The problem: Transcribe exactly the line containing "ATOM 118 C CA" and every line after it, through the end of the records below.

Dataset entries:
******************************
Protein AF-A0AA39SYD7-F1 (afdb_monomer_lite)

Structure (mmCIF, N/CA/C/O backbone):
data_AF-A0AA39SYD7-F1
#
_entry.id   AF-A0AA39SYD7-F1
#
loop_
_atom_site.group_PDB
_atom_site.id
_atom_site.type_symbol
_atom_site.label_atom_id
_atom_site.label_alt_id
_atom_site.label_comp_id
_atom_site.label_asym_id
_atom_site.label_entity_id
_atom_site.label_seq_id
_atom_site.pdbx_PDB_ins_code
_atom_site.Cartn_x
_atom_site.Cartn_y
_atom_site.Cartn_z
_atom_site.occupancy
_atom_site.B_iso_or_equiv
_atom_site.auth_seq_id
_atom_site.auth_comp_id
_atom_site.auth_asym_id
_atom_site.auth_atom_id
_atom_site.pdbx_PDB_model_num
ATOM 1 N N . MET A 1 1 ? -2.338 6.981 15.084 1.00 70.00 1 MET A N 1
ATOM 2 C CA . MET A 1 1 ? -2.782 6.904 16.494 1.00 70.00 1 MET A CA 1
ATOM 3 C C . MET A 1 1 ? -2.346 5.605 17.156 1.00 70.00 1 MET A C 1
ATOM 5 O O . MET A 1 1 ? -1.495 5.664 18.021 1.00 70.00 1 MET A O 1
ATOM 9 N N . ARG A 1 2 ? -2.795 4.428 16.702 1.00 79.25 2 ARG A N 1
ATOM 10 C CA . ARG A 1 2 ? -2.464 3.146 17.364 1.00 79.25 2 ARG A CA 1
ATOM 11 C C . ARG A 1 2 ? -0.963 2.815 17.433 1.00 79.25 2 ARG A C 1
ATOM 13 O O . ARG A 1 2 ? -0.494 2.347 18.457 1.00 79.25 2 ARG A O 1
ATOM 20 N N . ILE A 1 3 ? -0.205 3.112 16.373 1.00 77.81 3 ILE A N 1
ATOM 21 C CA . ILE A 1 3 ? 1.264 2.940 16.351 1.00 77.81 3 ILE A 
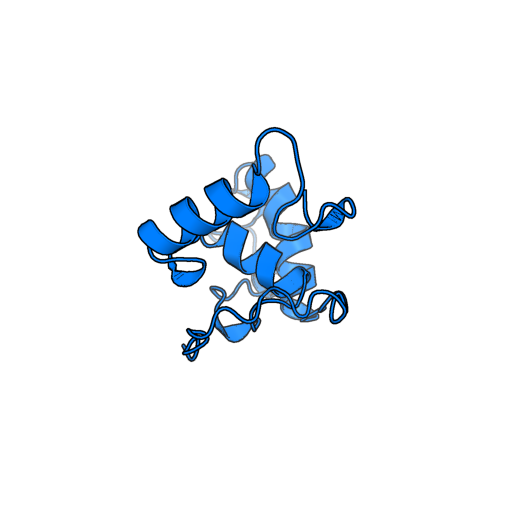CA 1
ATOM 22 C C . ILE A 1 3 ? 1.970 3.920 17.306 1.00 77.81 3 ILE A C 1
ATOM 24 O O . ILE A 1 3 ? 3.056 3.628 17.786 1.00 77.81 3 ILE A O 1
ATOM 28 N N . LEU A 1 4 ? 1.340 5.056 17.623 1.00 82.69 4 LEU A N 1
ATOM 29 C CA . LEU A 1 4 ? 1.882 6.066 18.539 1.00 82.69 4 LEU A CA 1
ATOM 30 C C . LEU A 1 4 ? 1.613 5.732 20.020 1.00 82.69 4 LEU A C 1
ATOM 32 O O . LEU A 1 4 ? 1.942 6.536 20.879 1.00 82.69 4 LEU A O 1
ATOM 36 N N . GLY A 1 5 ? 1.016 4.573 20.325 1.00 80.25 5 GLY A N 1
ATOM 37 C CA . GLY A 1 5 ? 0.748 4.123 21.698 1.00 80.25 5 GLY A CA 1
ATOM 38 C C . GLY A 1 5 ? -0.658 4.426 22.224 1.00 80.25 5 GLY A C 1
ATOM 39 O O . GLY A 1 5 ? -1.021 3.932 23.286 1.00 80.25 5 GLY A O 1
ATOM 40 N N . GLU A 1 6 ? -1.484 5.160 21.474 1.00 82.31 6 GLU A N 1
ATOM 41 C CA . GLU A 1 6 ? -2.877 5.430 21.857 1.00 82.31 6 GLU A CA 1
ATOM 42 C C . GLU A 1 6 ? -3.688 4.140 21.963 1.00 82.31 6 GLU A C 1
ATOM 44 O O . GLU A 1 6 ? -3.665 3.335 21.028 1.00 82.31 6 GLU A O 1
ATOM 49 N N . GLY A 1 7 ? -4.433 3.971 23.063 1.00 79.94 7 GLY A N 1
ATOM 50 C CA . GLY A 1 7 ? -5.327 2.840 23.342 1.00 79.94 7 GLY A CA 1
ATOM 51 C C . GLY A 1 7 ? -6.497 2.695 22.348 1.00 79.94 7 GLY A C 1
ATOM 52 O O . GLY A 1 7 ? -6.699 3.558 21.495 1.00 79.94 7 GLY A O 1
ATOM 53 N N . PRO A 1 8 ? -7.253 1.578 22.381 1.00 75.88 8 PRO A N 1
ATOM 54 C CA . PRO A 1 8 ? -8.394 1.371 21.480 1.00 75.88 8 PRO A CA 1
ATOM 55 C C . PRO A 1 8 ? -9.494 2.421 21.675 1.00 75.88 8 PRO A C 1
ATOM 57 O O . PRO A 1 8 ? -10.105 2.841 20.695 1.00 75.88 8 PRO A O 1
ATOM 60 N N . ASP A 1 9 ? -9.648 2.898 22.908 1.00 80.56 9 ASP A N 1
ATOM 61 C CA . ASP A 1 9 ? -10.535 3.998 23.295 1.00 80.56 9 ASP A CA 1
ATOM 62 C C . ASP A 1 9 ? -9.745 5.296 23.570 1.00 80.56 9 ASP A C 1
ATOM 64 O O . ASP A 1 9 ? -10.235 6.221 24.203 1.00 80.56 9 ASP A O 1
ATOM 68 N N . GLY A 1 10 ? -8.493 5.364 23.099 1.00 76.62 10 GLY A N 1
ATOM 69 C CA . GLY A 1 10 ? -7.591 6.500 23.295 1.00 76.62 10 GLY A CA 1
ATOM 70 C C . GLY A 1 10 ? -7.831 7.669 22.333 1.00 76.62 10 GLY A C 1
ATOM 71 O O . GLY A 1 10 ? -8.558 7.564 21.334 1.00 76.62 10 GLY A O 1
ATOM 72 N N . GLY A 1 11 ? -7.149 8.779 22.609 1.00 81.81 11 GLY A N 1
ATOM 73 C CA . GLY A 1 11 ? -7.288 10.056 21.912 1.00 81.81 11 GLY A CA 1
ATOM 74 C C . GLY A 1 11 ? -8.387 10.968 22.470 1.00 81.81 11 GLY A C 1
ATOM 75 O O . GLY A 1 11 ? -9.289 10.539 23.189 1.00 81.81 11 GLY A O 1
ATOM 76 N N . GLN A 1 12 ? -8.312 12.249 22.103 1.00 79.56 12 GLN A N 1
ATOM 77 C CA . GLN A 1 12 ? -9.308 13.262 22.463 1.00 79.56 12 GLN A CA 1
ATOM 78 C C . GLN A 1 12 ? -10.715 12.811 22.032 1.00 79.56 12 GLN A C 1
ATOM 80 O O . GLN A 1 12 ? -10.903 12.348 20.905 1.00 79.56 12 GLN A O 1
ATOM 85 N N . ASP A 1 13 ? -11.689 12.901 22.939 1.00 82.38 13 ASP A N 1
ATOM 86 C CA . ASP A 1 13 ? -13.092 12.526 22.710 1.00 82.38 13 ASP A CA 1
ATOM 87 C C . ASP A 1 13 ? -13.303 11.103 22.150 1.00 82.38 13 ASP A C 1
ATOM 89 O O . ASP A 1 13 ? -14.165 10.877 21.292 1.00 82.38 13 ASP 
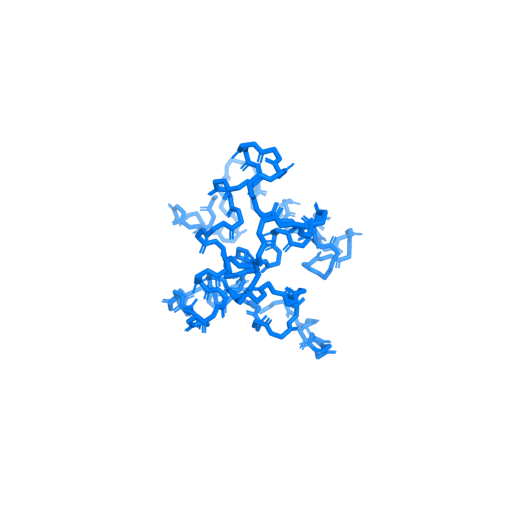A O 1
ATOM 93 N N . ASN A 1 14 ? -12.511 10.125 22.608 1.00 84.31 14 ASN A N 1
ATOM 94 C CA . ASN A 1 14 ? -12.568 8.731 22.141 1.00 84.31 14 ASN A CA 1
ATOM 95 C C . ASN A 1 14 ? -12.404 8.610 20.610 1.00 84.31 14 ASN A C 1
ATOM 97 O O . ASN A 1 14 ? -13.083 7.812 19.945 1.00 84.31 14 ASN A O 1
ATOM 101 N N . ALA A 1 15 ? -11.513 9.417 20.022 1.00 84.50 15 ALA A N 1
ATOM 102 C CA . ALA A 1 15 ? -11.284 9.462 18.578 1.00 84.50 15 ALA A CA 1
ATOM 103 C C . ALA A 1 15 ? -10.994 8.079 17.967 1.00 84.50 15 ALA A C 1
ATOM 105 O O . ALA A 1 15 ? -11.491 7.780 16.878 1.00 84.50 15 ALA A O 1
ATOM 106 N N . CYS A 1 16 ? -10.245 7.209 18.659 1.00 83.19 16 CYS A N 1
ATOM 107 C CA . CYS A 1 16 ? -9.952 5.859 18.167 1.00 83.19 16 CYS A CA 1
ATOM 108 C C . CYS A 1 16 ? -11.207 4.974 18.077 1.00 83.19 16 CYS A C 1
ATOM 110 O O . CYS A 1 16 ? -11.394 4.288 17.067 1.00 83.19 16 CYS A O 1
ATOM 112 N N . ALA A 1 17 ? -12.098 5.032 19.070 1.00 85.81 17 ALA A N 1
ATOM 113 C CA . ALA A 1 17 ? -13.346 4.270 19.073 1.00 85.81 17 ALA A CA 1
ATOM 114 C C . ALA A 1 17 ? -14.300 4.754 17.969 1.00 85.81 17 ALA A C 1
ATOM 116 O O . ALA A 1 17 ? -14.873 3.948 17.230 1.00 85.81 17 ALA A O 1
ATOM 117 N N . ARG A 1 18 ? -14.406 6.077 17.789 1.00 87.50 18 ARG A N 1
ATOM 118 C CA . ARG A 1 18 ? -15.196 6.691 16.710 1.00 87.50 18 ARG A CA 1
ATOM 119 C C . ARG A 1 18 ? -14.666 6.326 15.326 1.00 87.50 18 ARG A C 1
ATOM 121 O O . ARG A 1 18 ? -15.448 5.936 14.461 1.00 87.50 18 ARG A O 1
ATOM 128 N N . ALA A 1 19 ? -13.350 6.411 15.126 1.00 86.00 19 ALA A N 1
ATOM 129 C CA . ALA A 1 19 ? -12.714 6.027 13.870 1.00 86.00 19 ALA A CA 1
ATOM 130 C C . ALA A 1 19 ? -12.934 4.538 13.568 1.00 86.00 19 ALA A C 1
ATOM 132 O O . ALA A 1 19 ? -13.277 4.185 12.442 1.00 86.00 19 ALA A O 1
ATOM 133 N N . ARG A 1 20 ? -12.809 3.662 14.576 1.00 85.44 20 ARG A N 1
ATOM 134 C CA . ARG A 1 20 ? -13.099 2.230 14.428 1.00 85.44 20 ARG A CA 1
ATOM 135 C C . ARG A 1 20 ? -14.550 1.986 14.018 1.00 85.44 20 ARG A C 1
ATOM 137 O O . ARG A 1 20 ? -14.769 1.207 13.095 1.00 85.44 20 ARG A O 1
ATOM 144 N N . LYS A 1 21 ? -15.516 2.642 14.671 1.00 88.88 21 LYS A N 1
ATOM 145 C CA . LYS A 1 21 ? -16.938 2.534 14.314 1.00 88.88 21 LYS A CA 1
******************************
Response below:
ATOM 118 C CA . ARG A 1 18 ? -15.196 6.691 16.710 1.00 87.50 18 ARG A CA 1
ATOM 119 C C . ARG A 1 18 ? -14.666 6.326 15.326 1.00 87.50 18 ARG A C 1
ATOM 121 O O . ARG A 1 18 ? -15.448 5.936 14.461 1.00 87.50 18 ARG A O 1
ATOM 128 N N . ALA A 1 19 ? -13.350 6.411 15.126 1.00 86.00 19 ALA A N 1
ATOM 129 C CA . ALA A 1 19 ? -12.714 6.027 13.870 1.00 86.00 19 ALA A CA 1
ATOM 130 C C . ALA A 1 19 ? -12.934 4.538 13.568 1.00 86.00 19 ALA A C 1
ATOM 132 O O . ALA A 1 19 ? -13.277 4.185 12.442 1.00 86.00 19 ALA A O 1
ATOM 133 N N . ARG A 1 20 ? -12.809 3.662 14.576 1.00 85.44 20 ARG A N 1
ATOM 134 C CA . ARG A 1 20 ? -13.099 2.230 14.428 1.00 85.44 20 ARG A CA 1
ATOM 135 C C . ARG A 1 20 ? -14.550 1.986 14.018 1.00 85.44 20 ARG A C 1
ATOM 137 O O . ARG A 1 20 ? -14.769 1.207 13.095 1.00 85.44 20 ARG A O 1
ATOM 144 N N . LYS A 1 21 ? -15.516 2.642 14.671 1.00 88.88 21 LYS A N 1
ATOM 145 C CA . LYS A 1 21 ? -16.938 2.534 14.314 1.00 88.88 21 LYS A CA 1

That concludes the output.